··· Dataset entries ···
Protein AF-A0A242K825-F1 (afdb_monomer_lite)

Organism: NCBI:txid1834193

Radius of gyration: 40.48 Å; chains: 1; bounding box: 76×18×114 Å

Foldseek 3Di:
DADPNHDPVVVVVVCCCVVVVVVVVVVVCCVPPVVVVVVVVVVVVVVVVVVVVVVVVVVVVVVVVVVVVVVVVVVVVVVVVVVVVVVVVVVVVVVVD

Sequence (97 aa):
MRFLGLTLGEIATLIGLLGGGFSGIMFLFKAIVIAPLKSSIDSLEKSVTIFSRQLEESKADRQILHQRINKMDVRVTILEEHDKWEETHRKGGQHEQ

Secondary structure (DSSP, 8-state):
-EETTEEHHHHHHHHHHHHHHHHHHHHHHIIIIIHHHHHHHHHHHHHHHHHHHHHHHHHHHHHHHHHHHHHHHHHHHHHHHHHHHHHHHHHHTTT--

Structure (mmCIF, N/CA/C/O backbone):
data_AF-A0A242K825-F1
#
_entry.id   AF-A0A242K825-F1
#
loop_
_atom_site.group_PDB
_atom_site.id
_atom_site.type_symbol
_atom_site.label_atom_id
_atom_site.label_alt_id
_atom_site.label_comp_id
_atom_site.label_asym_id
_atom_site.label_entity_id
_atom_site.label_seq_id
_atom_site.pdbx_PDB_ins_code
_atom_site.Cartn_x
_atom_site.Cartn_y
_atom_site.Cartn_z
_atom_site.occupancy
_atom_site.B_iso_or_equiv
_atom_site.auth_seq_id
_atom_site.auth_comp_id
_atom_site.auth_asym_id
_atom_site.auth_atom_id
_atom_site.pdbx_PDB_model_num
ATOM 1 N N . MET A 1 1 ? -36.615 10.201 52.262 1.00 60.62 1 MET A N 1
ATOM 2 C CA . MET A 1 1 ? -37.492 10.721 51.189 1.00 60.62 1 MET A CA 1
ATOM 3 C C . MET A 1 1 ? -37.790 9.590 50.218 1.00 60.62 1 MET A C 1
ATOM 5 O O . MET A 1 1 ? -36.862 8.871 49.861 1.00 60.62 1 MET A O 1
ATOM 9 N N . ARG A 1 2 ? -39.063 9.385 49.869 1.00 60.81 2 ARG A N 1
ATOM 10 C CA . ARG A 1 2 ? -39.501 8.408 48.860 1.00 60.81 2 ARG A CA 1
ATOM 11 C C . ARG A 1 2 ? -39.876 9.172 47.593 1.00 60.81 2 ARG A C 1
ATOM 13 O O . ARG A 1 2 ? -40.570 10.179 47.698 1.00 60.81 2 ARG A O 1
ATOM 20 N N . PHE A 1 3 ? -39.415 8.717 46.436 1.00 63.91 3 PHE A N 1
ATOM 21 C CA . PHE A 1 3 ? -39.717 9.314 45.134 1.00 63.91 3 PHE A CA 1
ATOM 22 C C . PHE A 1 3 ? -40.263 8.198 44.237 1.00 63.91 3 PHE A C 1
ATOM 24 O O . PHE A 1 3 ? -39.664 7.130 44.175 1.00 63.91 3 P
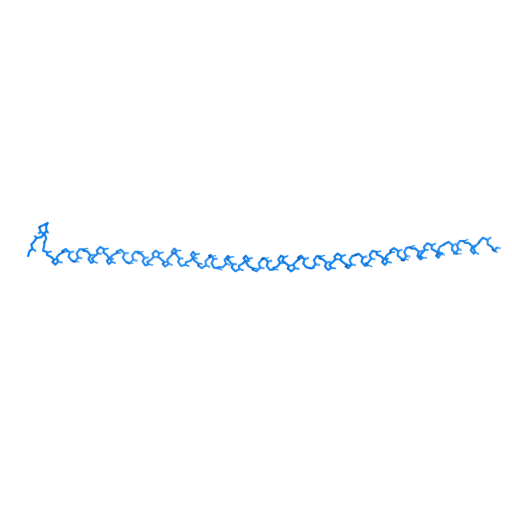HE A O 1
ATOM 31 N N . LEU A 1 4 ? -41.436 8.392 43.618 1.00 74.75 4 LEU A N 1
ATOM 32 C CA . LEU A 1 4 ? -42.138 7.343 42.848 1.00 74.75 4 LEU A CA 1
ATOM 33 C C . LEU A 1 4 ? -42.370 6.026 43.628 1.00 74.75 4 LEU A C 1
ATOM 35 O O . LEU A 1 4 ? -42.348 4.941 43.063 1.00 74.75 4 LEU A O 1
ATOM 39 N N . GLY A 1 5 ? -42.569 6.111 44.948 1.00 78.44 5 GLY A N 1
ATOM 40 C CA . GLY A 1 5 ? -42.779 4.942 45.815 1.00 78.44 5 GLY A CA 1
ATOM 41 C C . GLY A 1 5 ? -41.503 4.192 46.217 1.00 78.44 5 GLY A C 1
ATOM 42 O O . GLY A 1 5 ? -41.552 3.399 47.154 1.00 78.44 5 GLY A O 1
ATOM 43 N N . LEU A 1 6 ? -40.361 4.505 45.601 1.00 79.44 6 LEU A N 1
ATOM 44 C CA . LEU A 1 6 ? -39.059 3.911 45.896 1.00 79.44 6 LEU A CA 1
ATOM 45 C C . LEU A 1 6 ? -38.239 4.799 46.837 1.00 79.44 6 LEU A C 1
ATOM 47 O O . LEU A 1 6 ? -38.347 6.032 46.852 1.00 79.44 
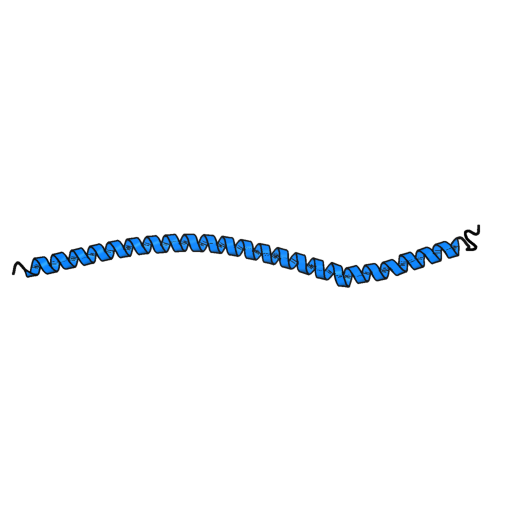6 LEU A O 1
ATOM 51 N N . THR A 1 7 ? -37.408 4.166 47.655 1.00 87.94 7 THR A N 1
ATOM 52 C CA . THR A 1 7 ? -36.398 4.855 48.459 1.00 87.94 7 THR A CA 1
ATOM 53 C C . THR A 1 7 ? -35.252 5.344 47.571 1.00 87.94 7 THR A C 1
ATOM 55 O O . THR A 1 7 ? -34.958 4.768 46.525 1.00 87.94 7 THR A O 1
ATOM 58 N N . LEU A 1 8 ? -34.569 6.415 47.995 1.00 80.75 8 LEU A N 1
ATOM 59 C CA . LEU A 1 8 ? -33.433 6.976 47.249 1.00 80.75 8 LEU A CA 1
ATOM 60 C C . LEU A 1 8 ? -32.345 5.922 46.944 1.00 80.75 8 LEU A C 1
ATOM 62 O O . LEU A 1 8 ? -31.724 5.967 45.885 1.00 80.75 8 LEU A O 1
ATOM 66 N N . GLY A 1 9 ? -32.145 4.964 47.858 1.00 81.00 9 GLY A N 1
ATOM 67 C CA . GLY A 1 9 ? -31.206 3.854 47.685 1.00 81.00 9 GLY A CA 1
ATOM 68 C C . GLY A 1 9 ? -31.629 2.870 46.591 1.00 81.00 9 GLY A C 1
ATOM 69 O O . GLY A 1 9 ? -30.799 2.458 45.787 1.00 81.00 9 GLY A O 1
ATOM 70 N N . GLU A 1 10 ? -32.918 2.547 46.484 1.00 79.81 10 GLU A N 1
ATOM 71 C CA . GLU A 1 10 ? -33.439 1.661 45.430 1.00 79.81 10 GLU A CA 1
ATOM 72 C C . GLU A 1 10 ? -33.317 2.298 44.038 1.00 79.81 10 GLU A C 1
ATOM 74 O O . GLU A 1 10 ? -32.940 1.619 43.085 1.00 79.81 10 GLU A O 1
ATOM 79 N N . ILE A 1 11 ? -33.533 3.615 43.922 1.00 78.50 11 ILE A N 1
ATOM 80 C CA . ILE A 1 11 ? -33.342 4.358 42.664 1.00 78.50 11 ILE A CA 1
ATOM 81 C C . ILE A 1 11 ? -31.867 4.348 42.241 1.00 78.50 11 ILE A C 1
ATOM 83 O O . ILE A 1 11 ? -31.558 4.081 41.080 1.00 78.50 11 ILE A O 1
ATOM 87 N N . ALA A 1 12 ? -30.944 4.591 43.177 1.00 78.06 12 ALA A N 1
ATOM 88 C CA . ALA A 1 12 ? -29.509 4.549 42.899 1.00 78.06 12 ALA A CA 1
ATOM 89 C C . ALA A 1 12 ? -29.053 3.150 42.453 1.00 78.06 12 ALA A C 1
ATOM 91 O O . ALA A 1 12 ? -28.257 3.020 41.523 1.00 78.06 12 ALA A O 1
ATOM 92 N N . THR A 1 13 ? -29.607 2.104 43.067 1.00 80.06 13 THR A N 1
ATOM 93 C CA . THR A 1 13 ? -29.303 0.710 42.715 1.00 80.06 13 THR A CA 1
ATOM 94 
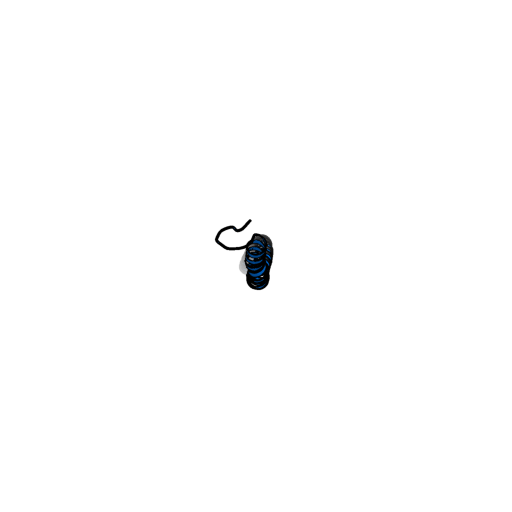C C . THR A 1 13 ? -29.854 0.354 41.333 1.00 80.06 13 THR A C 1
ATOM 96 O O . THR A 1 13 ? -29.161 -0.281 40.545 1.00 80.06 13 THR A O 1
ATOM 99 N N . LEU A 1 14 ? -31.057 0.825 40.989 1.00 77.50 14 LEU A N 1
ATOM 100 C CA . LEU A 1 14 ? -31.666 0.625 39.672 1.00 77.50 14 LEU A CA 1
ATOM 101 C C . LEU A 1 14 ? -30.878 1.326 38.555 1.00 77.50 14 LEU A C 1
ATOM 103 O O . LEU A 1 14 ? -30.628 0.728 37.510 1.00 77.50 14 LEU A O 1
ATOM 107 N N . ILE A 1 15 ? -30.443 2.570 38.782 1.00 77.06 15 ILE A N 1
ATOM 108 C CA . ILE A 1 15 ? -29.607 3.319 37.830 1.00 77.06 15 ILE A CA 1
ATOM 109 C C . ILE A 1 15 ? -28.220 2.678 37.712 1.00 77.06 15 ILE A C 1
ATOM 111 O O . ILE A 1 15 ? -27.701 2.553 36.606 1.00 77.06 15 ILE A O 1
ATOM 115 N N . GLY A 1 16 ? -27.634 2.225 38.822 1.00 74.00 16 GLY A N 1
ATOM 116 C CA . GLY A 1 16 ? -26.364 1.500 38.822 1.00 74.00 16 GLY A CA 1
ATOM 117 C C . GLY A 1 16 ? -26.444 0.161 38.084 1.00 74.00 16 GLY A C 1
ATOM 118 O O . GLY A 1 16 ? -25.519 -0.187 37.355 1.00 74.00 16 GLY A O 1
ATOM 119 N N . LEU A 1 17 ? -27.562 -0.559 38.201 1.00 71.94 17 LEU A N 1
ATOM 120 C CA . LEU A 1 17 ? -27.794 -1.824 37.503 1.00 71.94 17 LEU A CA 1
ATOM 121 C C . LEU A 1 17 ? -28.062 -1.612 36.005 1.00 71.94 17 LEU A C 1
ATOM 123 O O . LEU A 1 17 ? -27.507 -2.333 35.180 1.00 71.94 17 LEU A O 1
ATOM 127 N N . LEU A 1 18 ? -28.854 -0.599 35.636 1.00 69.50 18 LEU A N 1
ATOM 128 C CA . LEU A 1 18 ? -29.098 -0.237 34.235 1.00 69.50 18 LEU A CA 1
ATOM 129 C C . LEU A 1 18 ? -27.835 0.320 33.563 1.00 69.50 18 LEU A C 1
ATOM 131 O O . LEU A 1 18 ? -27.480 -0.122 32.474 1.00 69.50 18 LEU A O 1
ATOM 135 N N . GLY A 1 19 ? -27.120 1.237 34.218 1.00 66.25 19 GLY A N 1
ATOM 136 C CA . GLY A 1 19 ? -25.871 1.814 33.713 1.00 66.25 19 GLY A CA 1
ATOM 137 C C . GLY A 1 19 ? -24.715 0.809 33.689 1.00 66.25 19 GLY A C 1
ATOM 138 O O . GLY A 1 19 ? -23.970 0.740 32.711 1.00 66.25 19 GLY A O 1
ATOM 139 N N . GLY A 1 20 ? -24.596 -0.023 34.725 1.00 65.00 20 GLY A N 1
ATOM 140 C CA . GLY A 1 20 ? -23.605 -1.098 34.808 1.00 65.00 20 GLY A CA 1
ATOM 141 C C . GLY A 1 20 ? -23.882 -2.242 33.828 1.00 65.00 20 GLY A C 1
ATOM 142 O O . GLY A 1 20 ? -22.959 -2.727 33.176 1.00 65.00 20 GLY A O 1
ATOM 143 N N . GLY A 1 21 ? -25.151 -2.620 33.648 1.00 65.31 21 GLY A N 1
ATOM 144 C CA . GLY A 1 21 ? -25.572 -3.631 32.674 1.00 65.31 21 GLY A CA 1
ATOM 145 C C . GLY A 1 21 ? -25.341 -3.191 31.226 1.00 65.31 21 GLY A C 1
ATOM 146 O O . GLY A 1 21 ? -24.828 -3.966 30.417 1.00 65.31 21 GLY A O 1
ATOM 147 N N . PHE A 1 22 ? -25.618 -1.921 30.909 1.00 68.19 22 PHE A N 1
ATOM 148 C CA . PHE A 1 22 ? -25.299 -1.353 29.594 1.00 68.19 22 PHE A CA 1
ATOM 149 C C . PHE A 1 22 ? -23.792 -1.267 29.335 1.00 68.19 22 PHE A C 1
ATOM 151 O O . PHE A 1 22 ? -23.360 -1.468 28.201 1.00 68.19 22 PHE A O 1
ATOM 158 N N . SER A 1 23 ? -22.980 -1.021 30.367 1.00 72.81 23 SER A N 1
ATOM 159 C CA . SER A 1 23 ? -21.518 -0.957 30.243 1.00 72.81 23 SER A CA 1
ATOM 160 C C . SER A 1 23 ? -20.917 -2.276 29.736 1.00 72.81 23 SER A C 1
ATOM 162 O O . SER A 1 23 ? -20.094 -2.267 28.820 1.00 72.81 23 SER A O 1
ATOM 164 N N . GLY A 1 24 ? -21.385 -3.420 30.250 1.00 78.06 24 GLY A N 1
ATOM 165 C CA . GLY A 1 24 ? -20.920 -4.740 29.807 1.00 78.06 24 GLY A CA 1
ATOM 166 C C . GLY A 1 24 ? -21.276 -5.044 28.348 1.00 78.06 24 GLY A C 1
ATOM 167 O O . GLY A 1 24 ? -20.423 -5.484 27.575 1.00 78.06 24 GLY A O 1
ATOM 168 N N . ILE A 1 25 ? -22.511 -4.739 27.939 1.00 81.75 25 ILE A N 1
ATOM 169 C CA . ILE A 1 25 ? -22.963 -4.913 26.549 1.00 81.75 25 ILE A CA 1
ATOM 170 C C . ILE A 1 25 ? -22.179 -3.988 25.607 1.00 81.75 25 ILE A C 1
ATOM 172 O O . ILE A 1 25 ? -21.723 -4.422 24.550 1.00 81.75 25 ILE A O 1
ATOM 176 N N . MET A 1 26 ? -21.958 -2.731 26.002 1.00 81.50 26 MET A N 1
ATOM 177 C CA . MET A 1 26 ? -21.193 -1.763 25.212 1.00 81.50 26 MET A CA 1
ATOM 178 C C . MET A 1 26 ? -19.716 -2.162 25.082 1.00 81.50 26 MET A C 1
ATOM 180 O O . MET A 1 26 ? -19.110 -1.971 24.025 1.00 81.50 26 MET A O 1
ATOM 184 N N . PHE A 1 27 ? -19.133 -2.741 26.136 1.00 84.44 27 PHE A N 1
ATOM 185 C CA . PHE A 1 27 ? -17.778 -3.286 26.112 1.00 84.44 27 PHE A CA 1
ATOM 186 C C . PHE A 1 27 ? -17.661 -4.451 25.122 1.00 84.44 27 PHE A C 1
ATOM 188 O O . PHE A 1 27 ? -16.772 -4.441 24.268 1.00 84.44 27 PHE A O 1
ATOM 195 N N . LEU A 1 28 ? -18.593 -5.407 25.175 1.00 84.81 28 LEU A N 1
ATOM 196 C CA . LEU A 1 28 ? -18.630 -6.534 24.240 1.00 84.81 28 LEU A CA 1
ATOM 197 C C . LEU A 1 28 ? -18.847 -6.069 22.798 1.00 84.81 28 LEU A C 1
ATOM 199 O O . LEU A 1 28 ? -18.152 -6.532 21.897 1.00 84.81 28 LEU A O 1
ATOM 203 N N . PHE A 1 29 ? -19.737 -5.101 22.574 1.00 85.19 29 PHE A N 1
ATOM 204 C CA . PHE A 1 29 ? -19.944 -4.507 21.254 1.00 85.19 29 PHE A CA 1
ATOM 205 C C . PHE A 1 29 ? -18.665 -3.849 20.718 1.00 85.19 29 PHE A C 1
ATOM 207 O O . PHE A 1 29 ? -18.276 -4.076 19.571 1.00 85.19 29 PHE A O 1
ATOM 214 N N . LYS A 1 30 ? -17.953 -3.083 21.554 1.00 84.12 30 LYS A N 1
ATOM 215 C CA . LYS A 1 30 ? -16.654 -2.508 21.178 1.00 84.12 30 LYS A CA 1
ATOM 216 C C . LYS A 1 30 ? -15.627 -3.580 20.815 1.00 84.12 30 LYS A C 1
ATOM 218 O O . LYS A 1 30 ? -14.927 -3.423 19.817 1.00 84.12 30 LYS A O 1
ATOM 223 N N . ALA A 1 31 ? -15.539 -4.645 21.604 1.00 87.06 31 ALA A N 1
ATOM 224 C CA .
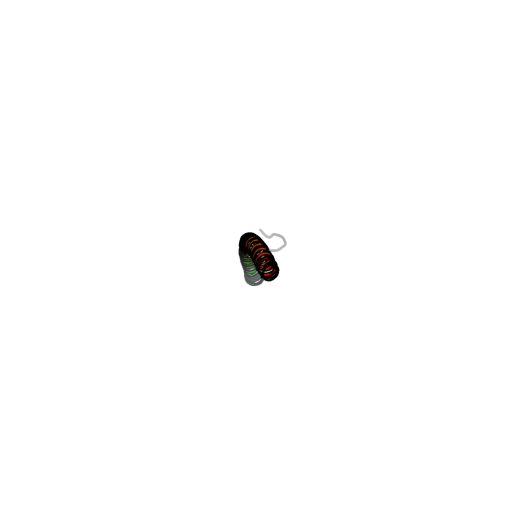 ALA A 1 31 ? -14.553 -5.702 21.409 1.00 87.06 31 ALA A CA 1
ATOM 225 C C . ALA A 1 31 ? -14.845 -6.575 20.177 1.00 87.06 31 ALA A C 1
ATOM 227 O O . ALA A 1 31 ? -13.920 -6.929 19.454 1.00 87.06 31 ALA A O 1
ATOM 228 N N . ILE A 1 32 ? -16.115 -6.903 19.925 1.00 84.50 32 ILE A N 1
ATOM 229 C CA . ILE A 1 32 ? -16.518 -7.821 18.849 1.00 84.50 32 ILE A CA 1
ATOM 230 C C . ILE A 1 32 ? -16.724 -7.086 17.522 1.00 84.50 32 ILE A C 1
ATOM 232 O O . ILE A 1 32 ? -16.419 -7.636 16.470 1.00 84.50 32 ILE A O 1
ATOM 236 N N . VAL A 1 33 ? -17.236 -5.853 17.547 1.00 86.25 33 VAL A N 1
ATOM 237 C CA . VAL A 1 33 ? -17.595 -5.121 16.322 1.00 86.25 33 VAL A CA 1
ATOM 238 C C . VAL A 1 33 ? -16.571 -4.041 16.012 1.00 86.25 33 VAL A C 1
ATOM 240 O O . VAL A 1 33 ? -15.974 -4.045 14.940 1.00 86.25 33 VAL A O 1
ATOM 243 N N . ILE A 1 34 ? -16.329 -3.121 16.946 1.00 86.44 34 ILE A N 1
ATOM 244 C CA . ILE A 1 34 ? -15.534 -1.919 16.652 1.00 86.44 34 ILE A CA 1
···
Problem: Look above for the line containing "ATOM 10 C CA", then copy exactly from it through the line containing "ATOM 39 N N", keeping both and leaving out pictures. Add nothing else.

The completed task:
ATOM 10 C CA . ARG A 1 2 ? -39.501 8.408 48.860 1.00 60.81 2 ARG A CA 1
ATOM 11 C C . ARG A 1 2 ? -39.876 9.172 47.593 1.00 60.81 2 ARG A C 1
ATOM 13 O O . ARG A 1 2 ? -40.570 10.179 47.698 1.00 60.81 2 ARG A O 1
ATOM 20 N N . PHE A 1 3 ? -39.415 8.717 46.436 1.00 63.91 3 PHE A N 1
ATOM 21 C CA . PHE A 1 3 ? -39.717 9.314 45.134 1.00 63.91 3 PHE A CA 1
ATOM 22 C C . PHE A 1 3 ? -40.263 8.198 44.237 1.00 63.91 3 PHE A C 1
ATOM 24 O O . PHE A 1 3 ? -39.664 7.130 44.175 1.00 63.91 3 P
HE A O 1
ATOM 31 N N . LEU A 1 4 ? -41.436 8.392 43.618 1.00 74.75 4 LEU A N 1
ATOM 32 C CA . LEU A 1 4 ? -42.138 7.343 42.848 1.00 74.75 4 LEU A CA 1
ATOM 33 C C . LEU A 1 4 ? -42.370 6.026 43.628 1.00 74.75 4 LEU A C 1
ATOM 35 O O . LEU A 1 4 ? -42.348 4.941 43.063 1.00 74.75 4 LEU A O 1
ATOM 39 N N . GLY A 1 5 ? -42.569 6.111 44.948 1.00 78.44 5 GLY A N 1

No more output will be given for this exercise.